See [resources/methodology.md](resources/methodology.md#variance-estimation) for derivation.
**Step 6: Emit outputs and audit trace**
Return the full output dict. If `return_sim_trace=true`, include the first 100 sims as `sim_trace` for caller-side audit (showing per-cat draws and the final cats_won vector).
- [ ] All outputs present: `matchup_win_probability`, `per_cat_win_probability`, `expected_cats_won`, `variance_estimate`
- [ ] Optional: `sim_trace` (first 100 sims only — keep payload small)
- [ ] Cite `random_seed` used so the caller can reproduce
- [ ] Validate using [resources/evaluators/rubric_matchup_win_probability_sim.json](resources/evaluators/rubric_matchup_win_probability_sim.json). Minimum standard: average score 3.5 or above.
## Common Patterns
**Pattern 1: MLB Yahoo 5x5 (10 cats)**
- **cat_list**: `[R, HR, RBI, SB, OBP, K, ERA, WHIP, QS, SV]`
- **cat_win_threshold**: 6
- **cat_inverse_list**: `[ERA, WHIP]`
- **Ratio cats needing volume weighting**: OBP (weight by PA), ERA (weight by IP), WHIP (weight by IP). Caller should pre-compute stddev that reflects volume — a half-week with 20 IP has larger ratio variance than a full week with 55 IP.
- **Typical runtime**: 10k sims < 200ms in plain Python
**Pattern 2: NBA 9-cat H2H**
- **cat_list**: `[PTS, REB, AST, STL, BLK, 3PM, FG%, FT%, TO]`
- **cat_win_threshold**: 5
- **cat_inverse_list**: `[TO]` (turnovers — lower is better)
- **Ratio cats**: FG%, FT% (volume-weight by FGA, FTA)
- **Special**: NBA has higher cat-to-cat correlation than MLB (team usage patterns link PTS-AST-3PM); pass correlation matrix if available
**Pattern 3: NHL 10-cat or similar**
- **cat_list** example: `[G, A, +/-, PIM, PPP, SOG, W, GAA, SV%, SO]`
- **cat_win_threshold**: 6
- **cat_inverse_list**: `[GAA]` (goals against average)
- **Ratio cats**: SV% (volume-weight by SA), GAA (volume-weight by games played)
**Pattern 4: Mid-week live matchup (partial week elapsed)**
- Caller should pass `{mean, stddev}` reflecting **remaining-week** output plus current running total. That is, `mean = running_total + expected_remaining`; `stddev` shrinks as less time remains.

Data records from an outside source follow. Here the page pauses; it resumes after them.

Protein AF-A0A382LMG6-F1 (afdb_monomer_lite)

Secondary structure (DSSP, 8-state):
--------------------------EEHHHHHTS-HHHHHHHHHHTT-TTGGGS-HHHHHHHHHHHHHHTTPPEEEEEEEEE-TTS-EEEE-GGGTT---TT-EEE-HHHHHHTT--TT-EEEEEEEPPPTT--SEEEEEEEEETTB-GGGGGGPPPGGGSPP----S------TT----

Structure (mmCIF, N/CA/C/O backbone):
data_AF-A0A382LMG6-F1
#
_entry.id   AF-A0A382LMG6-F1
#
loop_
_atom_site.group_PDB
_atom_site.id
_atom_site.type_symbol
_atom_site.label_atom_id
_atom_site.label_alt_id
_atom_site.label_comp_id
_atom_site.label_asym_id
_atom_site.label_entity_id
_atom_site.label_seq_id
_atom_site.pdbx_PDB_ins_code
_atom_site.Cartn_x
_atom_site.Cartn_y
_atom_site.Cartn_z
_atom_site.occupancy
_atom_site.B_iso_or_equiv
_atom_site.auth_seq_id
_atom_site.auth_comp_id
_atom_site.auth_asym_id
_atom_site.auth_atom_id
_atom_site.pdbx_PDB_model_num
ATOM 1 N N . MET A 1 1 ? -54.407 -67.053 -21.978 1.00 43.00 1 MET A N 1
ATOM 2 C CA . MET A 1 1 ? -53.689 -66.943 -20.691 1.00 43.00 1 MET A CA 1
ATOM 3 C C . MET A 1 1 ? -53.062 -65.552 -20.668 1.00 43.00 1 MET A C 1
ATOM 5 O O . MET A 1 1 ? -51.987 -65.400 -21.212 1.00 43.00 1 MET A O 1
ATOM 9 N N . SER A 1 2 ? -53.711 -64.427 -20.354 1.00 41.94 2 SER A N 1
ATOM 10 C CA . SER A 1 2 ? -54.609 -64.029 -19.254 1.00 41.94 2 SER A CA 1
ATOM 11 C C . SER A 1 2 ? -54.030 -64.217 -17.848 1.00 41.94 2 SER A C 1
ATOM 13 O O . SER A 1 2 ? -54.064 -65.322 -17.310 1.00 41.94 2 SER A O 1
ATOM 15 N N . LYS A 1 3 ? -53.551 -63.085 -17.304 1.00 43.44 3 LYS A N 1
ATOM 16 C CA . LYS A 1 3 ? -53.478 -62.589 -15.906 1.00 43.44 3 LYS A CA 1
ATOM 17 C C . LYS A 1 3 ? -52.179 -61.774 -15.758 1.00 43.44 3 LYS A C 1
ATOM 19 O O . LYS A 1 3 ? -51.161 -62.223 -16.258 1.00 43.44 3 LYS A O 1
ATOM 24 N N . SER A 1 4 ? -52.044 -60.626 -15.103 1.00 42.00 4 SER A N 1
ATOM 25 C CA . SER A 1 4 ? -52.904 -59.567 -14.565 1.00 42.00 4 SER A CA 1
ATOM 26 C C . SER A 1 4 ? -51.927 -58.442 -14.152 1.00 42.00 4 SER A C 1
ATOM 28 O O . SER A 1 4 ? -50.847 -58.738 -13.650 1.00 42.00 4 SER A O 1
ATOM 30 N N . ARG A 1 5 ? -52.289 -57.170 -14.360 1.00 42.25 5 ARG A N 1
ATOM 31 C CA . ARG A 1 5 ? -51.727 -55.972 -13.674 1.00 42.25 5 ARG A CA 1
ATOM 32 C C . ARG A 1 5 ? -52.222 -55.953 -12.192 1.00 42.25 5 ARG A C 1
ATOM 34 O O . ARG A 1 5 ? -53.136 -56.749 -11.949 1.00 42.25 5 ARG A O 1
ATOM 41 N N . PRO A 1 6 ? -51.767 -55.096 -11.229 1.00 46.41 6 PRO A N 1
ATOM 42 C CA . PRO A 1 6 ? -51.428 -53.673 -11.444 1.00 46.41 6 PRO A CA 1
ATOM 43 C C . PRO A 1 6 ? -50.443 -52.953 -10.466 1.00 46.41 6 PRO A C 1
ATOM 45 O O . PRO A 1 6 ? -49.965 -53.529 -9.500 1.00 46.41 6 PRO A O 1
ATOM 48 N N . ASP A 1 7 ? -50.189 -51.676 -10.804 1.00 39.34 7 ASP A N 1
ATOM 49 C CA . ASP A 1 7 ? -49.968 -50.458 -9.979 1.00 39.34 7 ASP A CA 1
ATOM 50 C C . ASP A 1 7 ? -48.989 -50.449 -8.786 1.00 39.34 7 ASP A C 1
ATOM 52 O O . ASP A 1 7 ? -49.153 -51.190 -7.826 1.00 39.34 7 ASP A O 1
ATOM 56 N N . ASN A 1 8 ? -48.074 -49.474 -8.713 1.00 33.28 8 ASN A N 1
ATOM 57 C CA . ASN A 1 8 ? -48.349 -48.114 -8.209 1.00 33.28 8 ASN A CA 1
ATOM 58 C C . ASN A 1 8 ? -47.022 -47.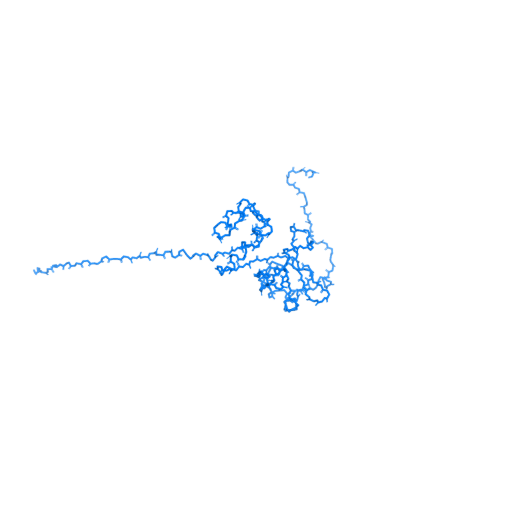334 -8.037 1.00 33.28 8 ASN A C 1
ATOM 60 O O . ASN A 1 8 ? -45.948 -47.922 -7.916 1.00 33.28 8 ASN A O 1
ATOM 64 N N . GLY A 1 9 ? -47.107 -46.006 -8.090 1.00 32.53 9 GLY A N 1
ATOM 65 C CA . GLY A 1 9 ? -45.996 -45.094 -8.349 1.00 32.53 9 GLY A CA 1
ATOM 66 C C . GLY A 1 9 ? -45.007 -44.823 -7.217 1.00 32.53 9 GLY A C 1
ATOM 67 O O . GLY A 1 9 ? -45.197 -45.184 -6.059 1.00 32.53 9 GLY A O 1
ATOM 68 N N . ASN A 1 10 ? -43.967 -44.073 -7.579 1.00 35.78 10 ASN A N 1
ATOM 69 C CA . ASN A 1 10 ? -43.306 -43.166 -6.656 1.00 35.78 10 ASN A CA 1
ATOM 70 C C . ASN A 1 10 ? -42.711 -41.989 -7.439 1.00 35.78 10 ASN A C 1
ATOM 72 O O . ASN A 1 10 ? -41.839 -42.171 -8.289 1.00 35.78 10 ASN A O 1
ATOM 76 N N . GLY A 1 11 ? -43.220 -40.786 -7.175 1.00 31.88 11 GLY A N 1
ATOM 77 C CA . GLY A 1 11 ? -42.535 -39.561 -7.558 1.00 31.88 11 GLY A CA 1
ATOM 78 C C . GLY A 1 11 ? -41.284 -39.377 -6.706 1.00 31.88 11 GLY A C 1
ATOM 79 O O . GLY A 1 11 ? -41.221 -39.889 -5.591 1.00 31.88 11 GLY A O 1
ATOM 80 N N . ASN A 1 12 ? -40.300 -38.648 -7.232 1.00 32.50 12 ASN A N 1
ATOM 81 C CA . ASN A 1 12 ? -39.603 -37.564 -6.535 1.00 32.50 12 ASN A CA 1
ATOM 82 C C . ASN A 1 12 ? -38.277 -37.209 -7.218 1.00 32.50 12 ASN A C 1
ATOM 84 O O . ASN A 1 12 ? -37.377 -38.031 -7.317 1.00 32.50 12 ASN A O 1
ATOM 88 N N . ASN A 1 13 ? -38.160 -35.914 -7.510 1.00 37.91 13 ASN A N 1
ATOM 89 C CA . ASN A 1 13 ? -37.018 -35.080 -7.145 1.00 37.91 13 ASN A CA 1
ATOM 90 C C . ASN A 1 13 ? -35.630 -35.465 -7.666 1.00 37.91 13 ASN A C 1
ATOM 92 O O . ASN A 1 13 ? -34.772 -35.843 -6.871 1.00 37.91 13 ASN A O 1
ATOM 96 N N . ASP A 1 14 ? -35.342 -35.102 -8.915 1.00 37.28 14 ASP A N 1
ATOM 97 C CA . ASP A 1 14 ? -33.986 -34.661 -9.246 1.00 37.28 14 ASP A CA 1
ATOM 98 C C . ASP A 1 14 ? -33.870 -33.159 -8.998 1.00 37.28 14 ASP A C 1
ATOM 100 O O . ASP A 1 14 ? -34.115 -32.285 -9.832 1.00 37.28 14 ASP A O 1
ATOM 104 N N . LYS A 1 15 ? -33.535 -32.902 -7.735 1.00 41.31 15 LYS A N 1
ATOM 105 C CA . LYS A 1 15 ? -32.995 -31.664 -7.200 1.00 41.31 15 LYS A CA 1
ATOM 106 C C . LYS A 1 15 ? -31.725 -31.297 -7.972 1.00 41.31 15 LYS A C 1
ATOM 108 O O . LYS A 1 15 ? -30.636 -31.672 -7.557 1.00 41.31 15 LYS A O 1
ATOM 113 N N . ASN A 1 16 ? -31.828 -30.462 -8.999 1.00 32.62 16 ASN A N 1
ATOM 114 C CA . ASN A 1 16 ? -30.691 -29.622 -9.374 1.00 32.62 16 ASN A CA 1
ATOM 115 C C . ASN A 1 16 ? -30.740 -28.350 -8.536 1.00 32.62 16 ASN A C 1
ATOM 117 O O . ASN A 1 16 ? -31.063 -27.254 -8.988 1.00 32.62 16 ASN A O 1
ATOM 121 N N . ASN A 1 17 ? -30.435 -28.571 -7.258 1.00 33.12 17 ASN A N 1
ATOM 122 C CA . ASN A 1 17 ? -30.024 -27.559 -6.311 1.00 33.12 17 ASN A CA 1
ATOM 123 C C . ASN A 1 17 ? -28.681 -27.024 -6.833 1.00 33.12 17 ASN A C 1
ATOM 125 O O . ASN A 1 17 ? -27.622 -27.556 -6.512 1.00 33.12 17 ASN A O 1
ATOM 129 N N . HIS A 1 18 ? -28.714 -26.026 -7.718 1.00 37.19 18 HIS A N 1
ATOM 130 C CA . HIS A 1 18 ? -27.551 -25.170 -7.890 1.00 37.19 18 HIS A CA 1
ATOM 131 C C . HIS A 1 18 ? -27.401 -24.402 -6.587 1.00 37.19 18 HIS A C 1
ATOM 133 O O . HIS A 1 18 ? -28.068 -23.399 -6.345 1.00 37.19 18 HIS A O 1
ATOM 139 N N . GLU A 1 19 ? -26.560 -24.967 -5.723 1.00 33.47 19 GLU A N 1
ATOM 140 C CA . GLU A 1 19 ? -25.886 -24.277 -4.643 1.00 33.47 19 GLU A CA 1
ATOM 141 C C . GLU A 1 19 ? -25.327 -22.974 -5.215 1.00 33.47 19 GLU A C 1
ATOM 143 O O . GLU A 1 19 ? -24.271 -22.934 -5.846 1.00 33.47 19 GLU A O 1
ATOM 148 N N . ILE A 1 20 ? -26.072 -21.886 -5.025 1.00 37.56 20 ILE A N 1
ATOM 149 C CA . ILE A 1 20 ? -25.524 -20.544 -5.123 1.00 37.56 20 ILE A CA 1
ATOM 150 C C . ILE A 1 20 ? -24.617 -20.440 -3.904 1.00 37.56 20 ILE A C 1
ATOM 152 O O . ILE A 1 20 ? -25.041 -20.032 -2.824 1.00 37.56 20 ILE A O 1
ATOM 156 N N . ALA A 1 21 ? -23.386 -20.922 -4.062 1.00 33.03 21 ALA A N 1
ATOM 157 C CA . ALA A 1 21 ? -22.312 -20.703 -3.120 1.00 33.03 21 ALA A CA 1
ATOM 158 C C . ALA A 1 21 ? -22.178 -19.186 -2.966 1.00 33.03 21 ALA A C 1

- `cat_position` from `mlb-category-state-analyzer` feeds directly: locked-in cats should have near-zero stddev and a mean far outside the opponent's distribution.
## Guardrails
1. **Reproducibility requires a seed**. Without `random_seed`, two calls with identical inputs will return slightly different probabilities (Monte Carlo error). For audit logs and unit tests, always pass a seed. The Poisson-binomial mode is deterministic regardless.

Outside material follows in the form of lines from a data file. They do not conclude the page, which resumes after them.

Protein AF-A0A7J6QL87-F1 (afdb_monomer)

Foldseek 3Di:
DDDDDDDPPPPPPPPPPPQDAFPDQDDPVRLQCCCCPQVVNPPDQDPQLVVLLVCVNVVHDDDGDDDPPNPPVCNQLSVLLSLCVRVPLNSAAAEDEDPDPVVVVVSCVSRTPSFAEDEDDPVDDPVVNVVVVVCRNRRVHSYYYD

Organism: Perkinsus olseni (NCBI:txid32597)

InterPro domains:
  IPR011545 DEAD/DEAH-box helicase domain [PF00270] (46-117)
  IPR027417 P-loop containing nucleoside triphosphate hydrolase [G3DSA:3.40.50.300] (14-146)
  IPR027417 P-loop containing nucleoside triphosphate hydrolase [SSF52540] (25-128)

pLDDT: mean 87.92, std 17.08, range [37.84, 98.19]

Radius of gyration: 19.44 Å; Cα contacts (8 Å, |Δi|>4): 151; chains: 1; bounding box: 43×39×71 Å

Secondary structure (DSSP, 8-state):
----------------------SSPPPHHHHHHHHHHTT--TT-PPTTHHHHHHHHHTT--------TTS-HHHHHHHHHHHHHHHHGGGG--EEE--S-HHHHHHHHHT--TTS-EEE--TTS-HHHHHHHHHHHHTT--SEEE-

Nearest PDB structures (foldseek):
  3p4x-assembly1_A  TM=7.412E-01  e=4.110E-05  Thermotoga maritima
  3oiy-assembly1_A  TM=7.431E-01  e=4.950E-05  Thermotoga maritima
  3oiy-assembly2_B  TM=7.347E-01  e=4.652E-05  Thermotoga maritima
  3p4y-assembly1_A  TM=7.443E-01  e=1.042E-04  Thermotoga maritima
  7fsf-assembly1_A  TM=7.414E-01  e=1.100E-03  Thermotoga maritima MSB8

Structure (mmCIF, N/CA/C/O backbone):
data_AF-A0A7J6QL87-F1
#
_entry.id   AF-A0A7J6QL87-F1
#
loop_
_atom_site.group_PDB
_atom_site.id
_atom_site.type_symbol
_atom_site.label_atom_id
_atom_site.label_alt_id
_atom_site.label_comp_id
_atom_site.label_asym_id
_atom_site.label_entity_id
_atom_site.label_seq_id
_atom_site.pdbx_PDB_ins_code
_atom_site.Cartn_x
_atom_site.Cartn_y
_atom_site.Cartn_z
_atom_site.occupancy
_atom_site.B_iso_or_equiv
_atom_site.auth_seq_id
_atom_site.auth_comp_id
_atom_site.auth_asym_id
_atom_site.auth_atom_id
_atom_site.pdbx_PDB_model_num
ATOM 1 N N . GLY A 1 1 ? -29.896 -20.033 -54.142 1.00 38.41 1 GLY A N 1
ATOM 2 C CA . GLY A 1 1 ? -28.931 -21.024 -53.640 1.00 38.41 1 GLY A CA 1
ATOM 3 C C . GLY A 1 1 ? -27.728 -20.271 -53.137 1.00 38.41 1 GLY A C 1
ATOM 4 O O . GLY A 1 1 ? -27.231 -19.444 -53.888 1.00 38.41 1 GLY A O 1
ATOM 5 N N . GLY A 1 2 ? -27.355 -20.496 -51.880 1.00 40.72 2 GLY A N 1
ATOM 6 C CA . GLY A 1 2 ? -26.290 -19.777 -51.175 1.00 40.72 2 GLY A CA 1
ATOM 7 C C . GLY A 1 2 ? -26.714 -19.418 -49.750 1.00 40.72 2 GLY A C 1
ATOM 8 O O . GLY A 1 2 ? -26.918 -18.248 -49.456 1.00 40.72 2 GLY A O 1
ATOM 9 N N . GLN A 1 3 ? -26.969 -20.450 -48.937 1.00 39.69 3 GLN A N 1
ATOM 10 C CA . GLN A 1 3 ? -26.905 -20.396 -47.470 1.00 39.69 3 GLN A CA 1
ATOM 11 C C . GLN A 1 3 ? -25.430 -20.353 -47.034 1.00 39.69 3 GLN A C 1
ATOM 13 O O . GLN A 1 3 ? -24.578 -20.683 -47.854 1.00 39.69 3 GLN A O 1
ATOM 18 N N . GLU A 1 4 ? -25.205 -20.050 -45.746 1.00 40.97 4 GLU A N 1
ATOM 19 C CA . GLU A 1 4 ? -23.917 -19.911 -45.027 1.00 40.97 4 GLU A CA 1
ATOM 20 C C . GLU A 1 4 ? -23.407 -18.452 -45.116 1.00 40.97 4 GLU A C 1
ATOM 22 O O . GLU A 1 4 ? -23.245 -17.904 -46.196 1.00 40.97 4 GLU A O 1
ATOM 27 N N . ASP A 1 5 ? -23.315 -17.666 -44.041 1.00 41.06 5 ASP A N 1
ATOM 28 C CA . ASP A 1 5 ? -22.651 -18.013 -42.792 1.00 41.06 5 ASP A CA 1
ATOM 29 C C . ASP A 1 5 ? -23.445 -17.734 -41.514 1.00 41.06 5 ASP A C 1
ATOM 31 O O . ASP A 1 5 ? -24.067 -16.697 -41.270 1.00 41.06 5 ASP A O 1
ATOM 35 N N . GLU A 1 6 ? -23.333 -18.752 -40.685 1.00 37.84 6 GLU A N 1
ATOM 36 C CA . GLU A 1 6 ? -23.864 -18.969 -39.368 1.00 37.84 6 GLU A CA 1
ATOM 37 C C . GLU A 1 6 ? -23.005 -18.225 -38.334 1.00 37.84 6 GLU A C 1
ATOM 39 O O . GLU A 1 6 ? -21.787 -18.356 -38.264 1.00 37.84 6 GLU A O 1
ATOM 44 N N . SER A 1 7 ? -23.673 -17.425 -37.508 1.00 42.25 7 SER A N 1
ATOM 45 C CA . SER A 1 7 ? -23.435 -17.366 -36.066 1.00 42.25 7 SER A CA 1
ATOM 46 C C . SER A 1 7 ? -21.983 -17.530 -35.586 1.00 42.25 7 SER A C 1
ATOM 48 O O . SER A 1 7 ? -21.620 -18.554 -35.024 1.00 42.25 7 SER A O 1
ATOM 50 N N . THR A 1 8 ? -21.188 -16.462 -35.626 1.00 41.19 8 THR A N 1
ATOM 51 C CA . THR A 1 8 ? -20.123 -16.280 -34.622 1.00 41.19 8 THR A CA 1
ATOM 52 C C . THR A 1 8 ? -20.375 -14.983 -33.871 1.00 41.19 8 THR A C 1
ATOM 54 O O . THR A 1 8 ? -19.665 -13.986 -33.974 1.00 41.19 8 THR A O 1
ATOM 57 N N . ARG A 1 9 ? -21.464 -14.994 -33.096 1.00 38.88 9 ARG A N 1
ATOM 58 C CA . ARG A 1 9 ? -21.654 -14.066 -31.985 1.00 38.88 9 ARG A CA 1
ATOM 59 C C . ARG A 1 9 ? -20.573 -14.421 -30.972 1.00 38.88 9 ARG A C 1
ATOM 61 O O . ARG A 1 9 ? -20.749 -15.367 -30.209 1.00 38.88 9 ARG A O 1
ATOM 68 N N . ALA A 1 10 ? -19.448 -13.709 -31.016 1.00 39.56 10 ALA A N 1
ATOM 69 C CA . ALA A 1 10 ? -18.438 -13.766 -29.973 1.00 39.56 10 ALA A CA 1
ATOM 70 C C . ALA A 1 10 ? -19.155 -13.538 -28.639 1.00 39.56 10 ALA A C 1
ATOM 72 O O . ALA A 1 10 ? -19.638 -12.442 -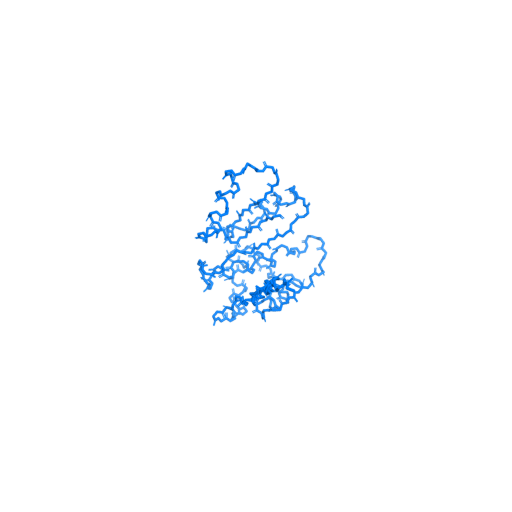28.342 1.00 39.56 10 ALA A O 1
ATOM 73 N N . GLN A 1 11 ? -19.314 -14.618 -27.880 1.00 38.22 11 GLN A N 1
ATOM 74 C CA . GLN A 1 11 ? -19.744 -14.568 -26.499 1.00 38.22 11 GLN A CA 1
ATOM 75 C C . GLN A 1 11 ? -18.606 -13.871 -25.763 1.00 38.22 11 GLN A C 1
ATOM 77 O O . GLN A 1 11 ? -17.625 -14.488 -25.366 1.00 38.22 11 GLN A O 1
ATOM 82 N N . SER A 1 12 ? -18.694 -12.545 -25.675 1.00 43.72 12 SER A N 1
ATOM 83 C CA . SER A 1 12 ? -17.876 -11.766 -24.763 1.00 43.72 12 SER A CA 1
ATOM 84 C C . SER A 1 12 ? -18.367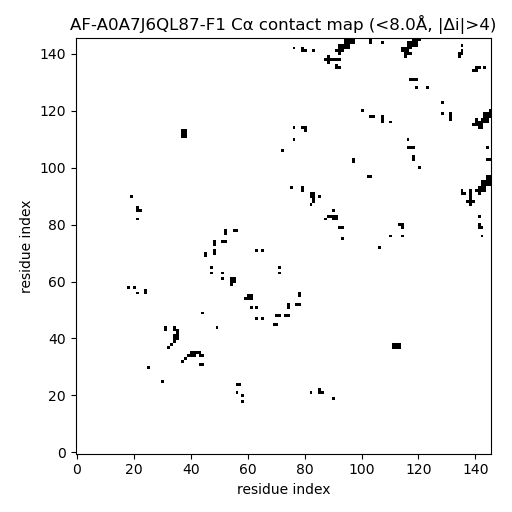 -12.126 -23.371 1.00 43.72 12 SER A C 1
ATOM 86 O O . SER A 1 12 ? -19.301 -11.520 -22.852 1.00 43.72 12 SER A O 1
ATOM 88 N N . SER A 1 13 ? -17.800 -13.195 -22.822 1.00 42.91 13 SER A N 1
ATOM 89 C CA . SER A 1 13 ? -17.983 -13.624 -21.448 1.00 42.91 13 SER A CA 1
ATOM 90 C C . SER A 1 13 ? -17.543 -12.466 -20.562 1.00 42.91 13 SER A C 1
ATOM 92 O O . SER A 1 13 ? -16.351 -12.269 -20.330 1.00 42.91 13 SER A O 1
ATOM 94 N N . THR A 1 14 ? -18.489 -11.646 -20.112 1.00 42.69 14 THR A N 1
ATOM 95 C CA . THR A 1 14 ? -18.278 -10.690 -19.031 1.00 42.69 14 THR A CA 1
ATOM 96 C C . THR A 1 14 ? -17.903 -11.524 -17.815 1.00 42.69 14 THR A C 1
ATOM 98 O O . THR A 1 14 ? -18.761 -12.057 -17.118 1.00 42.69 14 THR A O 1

2. **Monte Carlo standard error**. With `n_simulations = N` and true probability `p`, the standard error is `sqrt(p(1-p)/N)`. For `N=10000` and `p=0.5`, SE ≈ 0.005. If the caller needs 3-decimal precision, use `N >= 100000`.
3. **Inverse cats: negate the margin, not the mean**. A common bug is to negate `mean` at input time, which causes the Poisson-binomial `Φ` computation to flip sign but breaks the stddev interpretation. Preferred: keep inputs in their natural units (ERA = 3.85 stays 3.85) and negate the **computed margin** at comparison time. See [resources/methodology.md](resources/methodology.md#inverse-category-handling).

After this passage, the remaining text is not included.